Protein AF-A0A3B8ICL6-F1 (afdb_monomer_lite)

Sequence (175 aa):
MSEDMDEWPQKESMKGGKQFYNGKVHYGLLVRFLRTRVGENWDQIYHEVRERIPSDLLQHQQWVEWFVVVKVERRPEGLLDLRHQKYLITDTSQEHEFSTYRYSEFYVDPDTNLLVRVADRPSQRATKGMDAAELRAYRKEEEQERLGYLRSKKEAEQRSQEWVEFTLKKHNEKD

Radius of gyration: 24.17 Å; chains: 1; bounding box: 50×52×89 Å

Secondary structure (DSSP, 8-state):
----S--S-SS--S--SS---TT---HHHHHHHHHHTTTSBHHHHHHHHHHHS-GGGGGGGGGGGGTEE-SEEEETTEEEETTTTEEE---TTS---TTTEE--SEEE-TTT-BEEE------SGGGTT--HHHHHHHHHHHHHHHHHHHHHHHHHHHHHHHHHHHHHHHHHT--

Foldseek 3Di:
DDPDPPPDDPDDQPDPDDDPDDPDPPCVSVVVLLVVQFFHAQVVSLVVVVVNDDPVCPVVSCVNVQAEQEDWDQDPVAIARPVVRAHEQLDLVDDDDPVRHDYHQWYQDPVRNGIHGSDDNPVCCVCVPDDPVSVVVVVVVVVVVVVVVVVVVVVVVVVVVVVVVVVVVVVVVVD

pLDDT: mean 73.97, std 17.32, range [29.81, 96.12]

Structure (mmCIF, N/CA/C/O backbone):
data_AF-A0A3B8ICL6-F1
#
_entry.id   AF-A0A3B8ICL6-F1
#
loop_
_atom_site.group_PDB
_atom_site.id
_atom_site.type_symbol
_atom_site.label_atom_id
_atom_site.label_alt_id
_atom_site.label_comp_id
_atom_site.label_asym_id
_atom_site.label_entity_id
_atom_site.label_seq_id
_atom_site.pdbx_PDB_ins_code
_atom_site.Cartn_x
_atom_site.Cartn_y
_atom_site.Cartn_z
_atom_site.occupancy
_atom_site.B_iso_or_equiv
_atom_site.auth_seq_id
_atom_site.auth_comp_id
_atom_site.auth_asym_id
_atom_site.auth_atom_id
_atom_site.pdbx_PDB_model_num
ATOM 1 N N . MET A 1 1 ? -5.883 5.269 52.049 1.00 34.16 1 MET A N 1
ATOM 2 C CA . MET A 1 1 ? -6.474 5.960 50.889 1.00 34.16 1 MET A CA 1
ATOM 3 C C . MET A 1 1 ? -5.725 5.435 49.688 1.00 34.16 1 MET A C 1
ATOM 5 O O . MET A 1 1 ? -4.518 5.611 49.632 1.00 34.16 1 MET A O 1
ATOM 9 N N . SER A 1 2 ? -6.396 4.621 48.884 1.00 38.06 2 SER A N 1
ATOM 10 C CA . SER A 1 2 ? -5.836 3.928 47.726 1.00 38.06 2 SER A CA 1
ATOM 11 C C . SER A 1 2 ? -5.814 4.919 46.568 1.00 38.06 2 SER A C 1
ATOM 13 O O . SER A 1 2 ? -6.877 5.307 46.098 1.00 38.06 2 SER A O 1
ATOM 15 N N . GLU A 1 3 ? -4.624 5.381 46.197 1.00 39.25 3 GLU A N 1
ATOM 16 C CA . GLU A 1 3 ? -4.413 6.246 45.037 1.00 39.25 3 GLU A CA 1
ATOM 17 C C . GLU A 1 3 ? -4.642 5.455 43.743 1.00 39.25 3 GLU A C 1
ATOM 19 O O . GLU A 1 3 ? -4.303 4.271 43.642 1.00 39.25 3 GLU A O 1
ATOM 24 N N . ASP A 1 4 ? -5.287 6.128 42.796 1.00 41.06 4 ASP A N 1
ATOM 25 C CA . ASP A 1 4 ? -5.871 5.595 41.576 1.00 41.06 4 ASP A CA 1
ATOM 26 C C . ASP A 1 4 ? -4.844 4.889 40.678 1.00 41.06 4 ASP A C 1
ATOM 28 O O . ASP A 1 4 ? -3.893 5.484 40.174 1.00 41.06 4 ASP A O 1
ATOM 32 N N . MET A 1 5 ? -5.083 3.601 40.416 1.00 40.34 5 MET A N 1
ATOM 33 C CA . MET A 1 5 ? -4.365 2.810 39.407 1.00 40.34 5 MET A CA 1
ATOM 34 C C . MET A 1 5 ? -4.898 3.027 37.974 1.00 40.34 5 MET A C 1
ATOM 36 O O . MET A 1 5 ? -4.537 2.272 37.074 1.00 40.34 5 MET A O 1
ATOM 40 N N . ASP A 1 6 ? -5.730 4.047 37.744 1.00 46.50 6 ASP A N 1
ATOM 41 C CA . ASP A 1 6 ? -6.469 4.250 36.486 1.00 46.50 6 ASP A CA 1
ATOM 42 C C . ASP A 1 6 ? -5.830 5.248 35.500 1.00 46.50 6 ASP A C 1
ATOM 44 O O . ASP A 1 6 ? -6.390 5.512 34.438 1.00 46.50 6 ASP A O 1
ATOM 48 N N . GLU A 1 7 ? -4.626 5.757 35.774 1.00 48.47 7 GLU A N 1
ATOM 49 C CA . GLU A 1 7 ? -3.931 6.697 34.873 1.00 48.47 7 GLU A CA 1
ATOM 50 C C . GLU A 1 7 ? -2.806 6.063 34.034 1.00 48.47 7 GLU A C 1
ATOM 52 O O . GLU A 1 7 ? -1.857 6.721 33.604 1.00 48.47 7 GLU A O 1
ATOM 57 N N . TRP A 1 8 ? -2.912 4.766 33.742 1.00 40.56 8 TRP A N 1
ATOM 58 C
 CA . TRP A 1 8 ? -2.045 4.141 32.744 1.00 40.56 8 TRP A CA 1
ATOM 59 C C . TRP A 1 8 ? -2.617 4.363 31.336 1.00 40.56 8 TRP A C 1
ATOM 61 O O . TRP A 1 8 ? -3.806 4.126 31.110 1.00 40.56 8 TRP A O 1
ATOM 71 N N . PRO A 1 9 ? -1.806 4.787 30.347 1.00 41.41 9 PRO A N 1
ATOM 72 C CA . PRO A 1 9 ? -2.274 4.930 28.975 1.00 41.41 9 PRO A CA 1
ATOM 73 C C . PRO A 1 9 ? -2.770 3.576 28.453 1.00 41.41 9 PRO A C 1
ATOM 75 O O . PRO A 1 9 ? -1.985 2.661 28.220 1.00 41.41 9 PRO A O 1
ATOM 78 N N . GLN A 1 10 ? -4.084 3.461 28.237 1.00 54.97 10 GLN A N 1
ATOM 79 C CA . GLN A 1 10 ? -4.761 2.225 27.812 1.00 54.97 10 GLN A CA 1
────────────────────
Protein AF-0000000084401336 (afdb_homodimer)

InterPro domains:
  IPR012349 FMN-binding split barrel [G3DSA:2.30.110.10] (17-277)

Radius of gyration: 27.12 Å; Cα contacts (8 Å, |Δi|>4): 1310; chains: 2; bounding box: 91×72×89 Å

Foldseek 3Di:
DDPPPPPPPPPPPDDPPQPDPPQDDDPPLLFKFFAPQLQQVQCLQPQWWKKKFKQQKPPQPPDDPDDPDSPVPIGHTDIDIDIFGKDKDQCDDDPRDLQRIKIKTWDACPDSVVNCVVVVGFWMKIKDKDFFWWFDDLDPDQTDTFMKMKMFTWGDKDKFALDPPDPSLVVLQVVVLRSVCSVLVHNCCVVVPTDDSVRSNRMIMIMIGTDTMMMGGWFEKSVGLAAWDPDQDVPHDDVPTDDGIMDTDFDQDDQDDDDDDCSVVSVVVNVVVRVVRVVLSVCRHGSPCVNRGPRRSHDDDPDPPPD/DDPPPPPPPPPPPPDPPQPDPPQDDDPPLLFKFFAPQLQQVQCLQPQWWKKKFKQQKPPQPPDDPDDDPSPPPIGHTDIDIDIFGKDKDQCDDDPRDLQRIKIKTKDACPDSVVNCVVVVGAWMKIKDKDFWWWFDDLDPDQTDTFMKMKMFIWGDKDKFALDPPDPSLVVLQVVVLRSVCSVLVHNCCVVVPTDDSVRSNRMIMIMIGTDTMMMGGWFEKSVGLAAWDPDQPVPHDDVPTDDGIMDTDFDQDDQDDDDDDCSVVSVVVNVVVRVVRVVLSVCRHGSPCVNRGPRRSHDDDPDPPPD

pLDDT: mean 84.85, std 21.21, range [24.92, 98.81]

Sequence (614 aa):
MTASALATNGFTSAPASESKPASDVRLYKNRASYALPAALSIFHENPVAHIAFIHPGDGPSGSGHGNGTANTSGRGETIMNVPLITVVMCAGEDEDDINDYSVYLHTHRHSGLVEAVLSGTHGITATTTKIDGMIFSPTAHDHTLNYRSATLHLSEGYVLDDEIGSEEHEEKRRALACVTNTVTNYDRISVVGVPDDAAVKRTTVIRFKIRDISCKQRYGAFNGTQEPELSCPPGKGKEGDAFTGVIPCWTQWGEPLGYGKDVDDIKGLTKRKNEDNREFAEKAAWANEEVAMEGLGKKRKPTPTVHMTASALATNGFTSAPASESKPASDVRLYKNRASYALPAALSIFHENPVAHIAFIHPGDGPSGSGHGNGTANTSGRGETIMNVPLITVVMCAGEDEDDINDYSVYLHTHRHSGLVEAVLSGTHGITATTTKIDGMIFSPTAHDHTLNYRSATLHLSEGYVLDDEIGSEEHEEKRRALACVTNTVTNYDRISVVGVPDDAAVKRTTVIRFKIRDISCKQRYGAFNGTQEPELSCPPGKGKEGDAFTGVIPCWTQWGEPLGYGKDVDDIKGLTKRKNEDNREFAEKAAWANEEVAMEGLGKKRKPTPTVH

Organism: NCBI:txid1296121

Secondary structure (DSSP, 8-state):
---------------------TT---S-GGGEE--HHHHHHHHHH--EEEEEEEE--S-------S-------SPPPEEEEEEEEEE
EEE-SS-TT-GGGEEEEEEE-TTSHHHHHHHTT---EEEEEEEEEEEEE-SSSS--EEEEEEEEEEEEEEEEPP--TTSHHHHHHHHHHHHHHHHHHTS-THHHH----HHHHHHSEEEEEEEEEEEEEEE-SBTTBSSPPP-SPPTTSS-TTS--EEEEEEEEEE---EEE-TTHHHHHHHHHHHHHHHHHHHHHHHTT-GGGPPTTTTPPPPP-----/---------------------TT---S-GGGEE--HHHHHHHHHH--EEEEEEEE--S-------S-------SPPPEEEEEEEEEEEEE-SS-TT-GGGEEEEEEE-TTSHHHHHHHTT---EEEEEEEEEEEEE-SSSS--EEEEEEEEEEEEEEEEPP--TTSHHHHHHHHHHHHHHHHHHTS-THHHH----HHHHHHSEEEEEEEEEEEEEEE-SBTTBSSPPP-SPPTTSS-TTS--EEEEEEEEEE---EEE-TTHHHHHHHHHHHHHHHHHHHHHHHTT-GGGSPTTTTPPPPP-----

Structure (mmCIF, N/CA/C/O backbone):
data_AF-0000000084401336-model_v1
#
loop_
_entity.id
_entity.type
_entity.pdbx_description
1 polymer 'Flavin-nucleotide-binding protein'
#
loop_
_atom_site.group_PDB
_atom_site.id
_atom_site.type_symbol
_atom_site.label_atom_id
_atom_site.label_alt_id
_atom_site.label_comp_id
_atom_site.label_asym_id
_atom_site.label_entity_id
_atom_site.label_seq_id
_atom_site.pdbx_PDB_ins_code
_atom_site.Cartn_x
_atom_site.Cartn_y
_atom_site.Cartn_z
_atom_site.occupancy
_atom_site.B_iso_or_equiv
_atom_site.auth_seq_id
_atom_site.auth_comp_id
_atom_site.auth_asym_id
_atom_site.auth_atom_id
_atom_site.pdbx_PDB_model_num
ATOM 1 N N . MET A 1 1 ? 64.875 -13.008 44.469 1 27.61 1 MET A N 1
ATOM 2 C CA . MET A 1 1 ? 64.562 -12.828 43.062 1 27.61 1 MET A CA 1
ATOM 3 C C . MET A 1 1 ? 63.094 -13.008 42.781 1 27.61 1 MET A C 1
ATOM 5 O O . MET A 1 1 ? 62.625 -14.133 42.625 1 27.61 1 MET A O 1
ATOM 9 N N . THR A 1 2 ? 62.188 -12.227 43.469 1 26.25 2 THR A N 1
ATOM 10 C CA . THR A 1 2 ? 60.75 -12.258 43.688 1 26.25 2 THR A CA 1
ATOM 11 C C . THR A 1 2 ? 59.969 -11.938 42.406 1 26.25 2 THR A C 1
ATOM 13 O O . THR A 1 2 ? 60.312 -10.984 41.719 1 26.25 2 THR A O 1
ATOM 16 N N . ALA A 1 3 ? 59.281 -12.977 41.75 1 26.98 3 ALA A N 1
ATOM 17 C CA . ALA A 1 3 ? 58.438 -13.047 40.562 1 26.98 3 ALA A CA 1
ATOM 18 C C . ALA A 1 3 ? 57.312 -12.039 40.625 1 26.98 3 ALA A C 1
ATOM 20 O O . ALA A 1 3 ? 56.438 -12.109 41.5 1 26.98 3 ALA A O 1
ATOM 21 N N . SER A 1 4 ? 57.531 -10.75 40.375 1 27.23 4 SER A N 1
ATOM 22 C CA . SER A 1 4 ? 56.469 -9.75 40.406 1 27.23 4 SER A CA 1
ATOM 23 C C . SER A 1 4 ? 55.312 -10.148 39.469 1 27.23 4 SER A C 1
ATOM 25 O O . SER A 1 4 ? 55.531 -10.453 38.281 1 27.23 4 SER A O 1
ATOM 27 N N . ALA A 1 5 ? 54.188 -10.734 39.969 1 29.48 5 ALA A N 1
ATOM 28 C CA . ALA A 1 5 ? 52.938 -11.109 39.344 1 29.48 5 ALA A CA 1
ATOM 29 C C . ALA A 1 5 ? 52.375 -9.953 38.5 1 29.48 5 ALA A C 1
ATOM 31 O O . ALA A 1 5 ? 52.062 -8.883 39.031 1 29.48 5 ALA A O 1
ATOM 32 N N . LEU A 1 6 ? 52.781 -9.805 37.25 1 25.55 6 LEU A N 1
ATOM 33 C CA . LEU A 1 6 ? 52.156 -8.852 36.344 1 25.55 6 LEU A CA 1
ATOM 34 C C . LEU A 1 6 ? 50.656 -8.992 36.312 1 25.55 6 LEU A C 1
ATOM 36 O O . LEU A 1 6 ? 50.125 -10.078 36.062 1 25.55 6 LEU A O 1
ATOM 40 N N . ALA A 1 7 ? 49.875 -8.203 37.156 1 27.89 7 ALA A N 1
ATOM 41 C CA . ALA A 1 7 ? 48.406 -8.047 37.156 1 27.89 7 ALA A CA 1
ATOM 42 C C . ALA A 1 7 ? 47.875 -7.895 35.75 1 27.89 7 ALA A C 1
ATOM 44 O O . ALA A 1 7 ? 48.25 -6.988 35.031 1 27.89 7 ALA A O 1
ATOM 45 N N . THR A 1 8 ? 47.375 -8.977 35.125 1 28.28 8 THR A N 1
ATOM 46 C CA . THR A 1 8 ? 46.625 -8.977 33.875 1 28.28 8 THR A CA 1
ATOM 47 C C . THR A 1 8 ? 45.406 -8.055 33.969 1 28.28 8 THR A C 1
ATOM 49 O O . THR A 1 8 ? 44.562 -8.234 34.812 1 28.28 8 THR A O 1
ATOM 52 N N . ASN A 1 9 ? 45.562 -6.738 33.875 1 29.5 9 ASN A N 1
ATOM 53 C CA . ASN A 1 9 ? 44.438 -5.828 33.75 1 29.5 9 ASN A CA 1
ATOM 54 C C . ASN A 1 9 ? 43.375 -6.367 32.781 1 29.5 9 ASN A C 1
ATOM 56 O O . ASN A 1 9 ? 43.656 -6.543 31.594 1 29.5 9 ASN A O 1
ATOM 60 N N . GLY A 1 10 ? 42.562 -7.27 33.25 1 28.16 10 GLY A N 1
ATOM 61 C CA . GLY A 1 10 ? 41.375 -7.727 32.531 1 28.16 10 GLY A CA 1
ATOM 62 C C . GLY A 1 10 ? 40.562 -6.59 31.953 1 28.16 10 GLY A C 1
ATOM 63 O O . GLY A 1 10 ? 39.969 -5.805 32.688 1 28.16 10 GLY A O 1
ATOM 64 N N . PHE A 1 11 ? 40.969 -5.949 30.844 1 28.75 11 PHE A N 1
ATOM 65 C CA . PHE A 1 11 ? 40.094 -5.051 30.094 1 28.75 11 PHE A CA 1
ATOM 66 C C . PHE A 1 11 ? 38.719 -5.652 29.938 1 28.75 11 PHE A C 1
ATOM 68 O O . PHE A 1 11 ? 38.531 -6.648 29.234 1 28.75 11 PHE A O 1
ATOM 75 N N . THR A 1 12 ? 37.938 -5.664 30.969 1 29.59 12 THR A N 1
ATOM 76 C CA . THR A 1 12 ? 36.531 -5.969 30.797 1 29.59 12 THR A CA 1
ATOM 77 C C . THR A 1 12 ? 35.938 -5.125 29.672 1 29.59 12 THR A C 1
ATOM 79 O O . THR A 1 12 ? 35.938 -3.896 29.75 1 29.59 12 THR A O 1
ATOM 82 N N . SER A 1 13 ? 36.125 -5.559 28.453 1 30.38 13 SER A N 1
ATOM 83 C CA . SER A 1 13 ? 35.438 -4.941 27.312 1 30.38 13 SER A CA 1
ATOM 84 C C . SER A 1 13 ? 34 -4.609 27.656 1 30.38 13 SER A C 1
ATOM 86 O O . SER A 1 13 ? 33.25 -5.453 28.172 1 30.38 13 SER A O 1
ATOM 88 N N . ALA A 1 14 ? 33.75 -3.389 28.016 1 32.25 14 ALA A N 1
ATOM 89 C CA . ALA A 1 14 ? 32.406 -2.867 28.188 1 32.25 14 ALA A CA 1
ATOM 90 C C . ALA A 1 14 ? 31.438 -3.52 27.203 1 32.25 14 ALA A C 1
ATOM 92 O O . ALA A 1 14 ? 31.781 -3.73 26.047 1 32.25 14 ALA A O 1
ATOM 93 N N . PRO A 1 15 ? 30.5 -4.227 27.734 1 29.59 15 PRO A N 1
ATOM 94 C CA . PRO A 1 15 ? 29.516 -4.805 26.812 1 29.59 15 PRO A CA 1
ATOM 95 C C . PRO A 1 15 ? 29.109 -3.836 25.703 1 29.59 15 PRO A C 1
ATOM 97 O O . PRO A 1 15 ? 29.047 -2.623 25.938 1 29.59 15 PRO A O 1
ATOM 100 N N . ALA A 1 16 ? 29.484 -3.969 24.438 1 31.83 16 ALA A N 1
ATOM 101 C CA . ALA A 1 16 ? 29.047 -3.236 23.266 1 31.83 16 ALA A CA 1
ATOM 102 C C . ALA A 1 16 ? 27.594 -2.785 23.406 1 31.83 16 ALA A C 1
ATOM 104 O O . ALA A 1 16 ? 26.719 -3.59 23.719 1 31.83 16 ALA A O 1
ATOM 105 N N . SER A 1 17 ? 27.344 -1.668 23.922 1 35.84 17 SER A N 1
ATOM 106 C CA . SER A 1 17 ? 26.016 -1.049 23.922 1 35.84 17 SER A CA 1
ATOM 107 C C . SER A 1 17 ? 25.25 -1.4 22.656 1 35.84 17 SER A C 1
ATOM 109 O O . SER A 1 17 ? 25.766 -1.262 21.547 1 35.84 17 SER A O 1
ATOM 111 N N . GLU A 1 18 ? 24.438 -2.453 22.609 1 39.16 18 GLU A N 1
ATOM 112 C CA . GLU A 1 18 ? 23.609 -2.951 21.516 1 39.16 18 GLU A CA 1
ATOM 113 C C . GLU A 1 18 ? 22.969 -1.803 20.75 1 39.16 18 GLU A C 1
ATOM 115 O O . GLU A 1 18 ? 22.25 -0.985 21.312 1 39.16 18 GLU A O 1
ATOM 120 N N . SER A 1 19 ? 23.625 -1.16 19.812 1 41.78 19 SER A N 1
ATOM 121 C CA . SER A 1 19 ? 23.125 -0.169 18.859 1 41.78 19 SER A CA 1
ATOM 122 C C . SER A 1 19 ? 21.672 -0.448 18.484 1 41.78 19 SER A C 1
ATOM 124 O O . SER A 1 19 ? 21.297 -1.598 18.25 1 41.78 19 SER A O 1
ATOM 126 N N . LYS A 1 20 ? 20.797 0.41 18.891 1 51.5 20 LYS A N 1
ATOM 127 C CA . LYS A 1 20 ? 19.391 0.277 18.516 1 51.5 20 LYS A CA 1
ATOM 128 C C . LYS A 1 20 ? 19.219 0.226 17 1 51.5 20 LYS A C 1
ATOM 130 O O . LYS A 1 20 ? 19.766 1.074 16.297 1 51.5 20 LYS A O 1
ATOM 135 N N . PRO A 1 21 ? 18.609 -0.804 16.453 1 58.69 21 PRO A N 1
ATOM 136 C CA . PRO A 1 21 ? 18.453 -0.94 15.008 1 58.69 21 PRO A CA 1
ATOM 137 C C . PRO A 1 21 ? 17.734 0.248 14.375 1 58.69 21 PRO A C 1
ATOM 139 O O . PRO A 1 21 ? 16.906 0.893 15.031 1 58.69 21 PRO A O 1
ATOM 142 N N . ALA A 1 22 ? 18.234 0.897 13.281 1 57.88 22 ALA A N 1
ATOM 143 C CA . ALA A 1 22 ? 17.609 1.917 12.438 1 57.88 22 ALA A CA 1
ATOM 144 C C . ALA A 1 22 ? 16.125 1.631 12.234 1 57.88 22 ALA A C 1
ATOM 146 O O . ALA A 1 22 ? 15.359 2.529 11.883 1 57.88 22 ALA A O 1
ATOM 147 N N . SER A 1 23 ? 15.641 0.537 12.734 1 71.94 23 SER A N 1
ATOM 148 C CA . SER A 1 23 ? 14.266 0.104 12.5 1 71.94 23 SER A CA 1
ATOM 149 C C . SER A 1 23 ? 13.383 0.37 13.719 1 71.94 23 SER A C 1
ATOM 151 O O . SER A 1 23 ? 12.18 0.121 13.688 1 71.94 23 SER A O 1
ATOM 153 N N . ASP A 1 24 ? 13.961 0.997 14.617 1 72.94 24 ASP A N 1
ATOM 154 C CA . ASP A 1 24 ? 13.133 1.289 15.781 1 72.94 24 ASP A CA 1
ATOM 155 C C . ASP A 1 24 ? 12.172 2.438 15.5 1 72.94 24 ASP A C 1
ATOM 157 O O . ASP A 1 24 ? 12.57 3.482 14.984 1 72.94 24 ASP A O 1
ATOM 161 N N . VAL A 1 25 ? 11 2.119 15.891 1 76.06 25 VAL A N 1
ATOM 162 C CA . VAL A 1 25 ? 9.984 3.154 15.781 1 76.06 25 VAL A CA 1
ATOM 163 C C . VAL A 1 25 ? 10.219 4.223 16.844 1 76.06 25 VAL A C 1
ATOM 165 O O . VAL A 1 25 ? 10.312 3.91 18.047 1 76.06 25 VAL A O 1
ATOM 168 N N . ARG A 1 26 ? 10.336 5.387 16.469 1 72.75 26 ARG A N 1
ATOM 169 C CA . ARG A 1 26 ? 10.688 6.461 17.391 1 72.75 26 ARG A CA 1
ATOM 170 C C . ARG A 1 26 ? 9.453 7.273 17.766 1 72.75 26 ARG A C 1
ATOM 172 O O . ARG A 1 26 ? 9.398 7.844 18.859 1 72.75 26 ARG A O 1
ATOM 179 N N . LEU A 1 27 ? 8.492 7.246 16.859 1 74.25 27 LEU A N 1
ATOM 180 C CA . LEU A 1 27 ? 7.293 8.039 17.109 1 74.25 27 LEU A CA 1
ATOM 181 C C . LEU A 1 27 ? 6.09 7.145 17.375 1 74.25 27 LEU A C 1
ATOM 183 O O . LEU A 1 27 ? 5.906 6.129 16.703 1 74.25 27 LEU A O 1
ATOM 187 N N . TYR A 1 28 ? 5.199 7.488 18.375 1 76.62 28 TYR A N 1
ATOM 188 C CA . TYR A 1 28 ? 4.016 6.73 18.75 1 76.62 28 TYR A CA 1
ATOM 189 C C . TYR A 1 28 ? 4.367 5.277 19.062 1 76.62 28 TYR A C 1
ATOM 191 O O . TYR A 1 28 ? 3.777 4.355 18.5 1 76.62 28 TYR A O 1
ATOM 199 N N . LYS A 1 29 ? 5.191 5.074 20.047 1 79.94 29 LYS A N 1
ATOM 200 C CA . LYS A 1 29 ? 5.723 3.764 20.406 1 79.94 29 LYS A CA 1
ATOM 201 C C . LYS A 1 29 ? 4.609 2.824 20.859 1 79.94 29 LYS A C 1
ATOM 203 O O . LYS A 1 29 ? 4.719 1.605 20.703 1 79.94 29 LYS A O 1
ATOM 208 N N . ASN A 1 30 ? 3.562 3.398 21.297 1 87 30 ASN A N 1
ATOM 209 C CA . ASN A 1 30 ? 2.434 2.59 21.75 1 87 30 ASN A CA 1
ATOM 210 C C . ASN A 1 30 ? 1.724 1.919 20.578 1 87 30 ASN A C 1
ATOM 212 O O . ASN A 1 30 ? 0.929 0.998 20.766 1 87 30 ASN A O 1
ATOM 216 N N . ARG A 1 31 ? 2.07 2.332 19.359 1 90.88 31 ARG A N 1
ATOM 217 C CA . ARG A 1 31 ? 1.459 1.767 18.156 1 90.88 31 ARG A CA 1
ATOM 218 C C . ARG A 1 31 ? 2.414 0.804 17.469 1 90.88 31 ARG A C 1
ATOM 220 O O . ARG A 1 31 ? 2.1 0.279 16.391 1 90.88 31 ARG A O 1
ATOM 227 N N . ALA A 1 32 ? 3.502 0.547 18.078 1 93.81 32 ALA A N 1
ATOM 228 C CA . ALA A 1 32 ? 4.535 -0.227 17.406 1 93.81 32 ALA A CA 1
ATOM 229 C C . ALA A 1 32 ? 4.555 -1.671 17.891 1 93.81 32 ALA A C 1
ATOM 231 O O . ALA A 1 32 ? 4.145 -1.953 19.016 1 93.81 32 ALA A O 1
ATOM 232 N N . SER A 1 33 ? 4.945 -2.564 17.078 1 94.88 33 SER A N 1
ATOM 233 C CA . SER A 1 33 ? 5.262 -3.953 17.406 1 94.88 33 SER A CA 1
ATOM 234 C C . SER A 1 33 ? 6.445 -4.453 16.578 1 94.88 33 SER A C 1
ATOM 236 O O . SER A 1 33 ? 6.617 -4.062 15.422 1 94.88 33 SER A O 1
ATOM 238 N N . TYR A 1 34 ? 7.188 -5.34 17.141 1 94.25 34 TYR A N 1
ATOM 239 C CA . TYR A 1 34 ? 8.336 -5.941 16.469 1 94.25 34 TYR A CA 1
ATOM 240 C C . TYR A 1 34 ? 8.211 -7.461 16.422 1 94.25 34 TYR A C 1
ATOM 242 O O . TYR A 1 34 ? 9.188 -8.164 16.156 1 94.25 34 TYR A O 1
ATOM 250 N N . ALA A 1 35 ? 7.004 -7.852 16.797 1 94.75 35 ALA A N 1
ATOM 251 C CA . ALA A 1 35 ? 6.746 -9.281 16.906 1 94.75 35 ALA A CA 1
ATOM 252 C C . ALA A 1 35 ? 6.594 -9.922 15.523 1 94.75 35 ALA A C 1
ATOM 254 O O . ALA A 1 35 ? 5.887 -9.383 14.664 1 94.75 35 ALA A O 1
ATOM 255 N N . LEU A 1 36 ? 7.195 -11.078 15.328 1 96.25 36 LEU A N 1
────────────────────
INSTRUCTIONS FOR THE TASK
In the data above, find the line with "ATOM 22 C CA" and the line with "ATOM 56 O O". Retype both, plus every line between them, exactly.

OUTPUT BELOW
ATOM 22 C CA . SER A 1 4 ? 56.469 -9.75 40.406 1 27.23 4 SER A CA 1
ATOM 23 C C . SER A 1 4 ? 55.312 -10.148 39.469 1 27.23 4 SER A C 1
ATOM 25 O O . SER A 1 4 ? 55.531 -10.453 38.281 1 27.23 4 SER A O 1
ATOM 27 N N . ALA A 1 5 ? 54.188 -10.734 39.969 1 29.48 5 ALA A N 1
ATOM 28 C CA . ALA A 1 5 ? 52.938 -11.109 39.344 1 29.48 5 ALA A CA 1
ATOM 29 C C . ALA A 1 5 ? 52.375 -9.953 38.5 1 29.48 5 ALA A C 1
ATOM 31 O O . ALA A 1 5 ? 52.062 -8.883 39.031 1 29.48 5 ALA A O 1
ATOM 32 N N . LEU A 1 6 ? 52.781 -9.805 37.25 1 25.55 6 LEU A N 1
ATOM 33 C CA . LEU A 1 6 ? 52.156 -8.852 36.344 1 25.55 6 LEU A CA 1
ATOM 34 C C . LEU A 1 6 ? 50.656 -8.992 36.312 1 25.55 6 LEU A C 1
ATOM 36 O O . LEU A 1 6 ? 50.125 -10.078 36.062 1 25.55 6 LEU A O 1
ATOM 40 N N . ALA A 1 7 ? 49.875 -8.203 37.156 1 27.89 7 ALA A N 1
ATOM 41 C CA . ALA A 1 7 ? 48.406 -8.047 37.156 1 27.89 7 ALA A CA 1
ATOM 42 C C . ALA A 1 7 ? 47.875 -7.895 35.75 1 27.89 7 ALA A C 1
ATOM 44 O O . ALA A 1 7 ? 48.25 -6.988 35.031 1 27.89 7 ALA A O 1
ATOM 45 N N . THR A 1 8 ? 47.375 -8.977 35.125 1 28.28 8 THR A N 1
ATOM 46 C CA . THR A 1 8 ? 46.625 -8.977 33.875 1 28.28 8 THR A CA 1
ATOM 47 C C . THR A 1 8 ? 45.406 -8.055 33.969 1 28.28 8 THR A C 1
ATOM 49 O O . THR A 1 8 ? 44.562 -8.234 34.812 1 28.28 8 THR A O 1
ATOM 52 N N . ASN A 1 9 ? 45.562 -6.738 33.875 1 29.5 9 ASN A N 1
ATOM 53 C CA . ASN A 1 9 ? 44.438 -5.828 33.75 1 29.5 9 ASN A CA 1
ATOM 54 C C . ASN A 1 9 ? 43.375 -6.367 32.781 1 29.5 9 ASN A C 1
ATOM 56 O O . ASN A 1 9 ? 43.656 -6.543 31.594 1 29.5 9 ASN A O 1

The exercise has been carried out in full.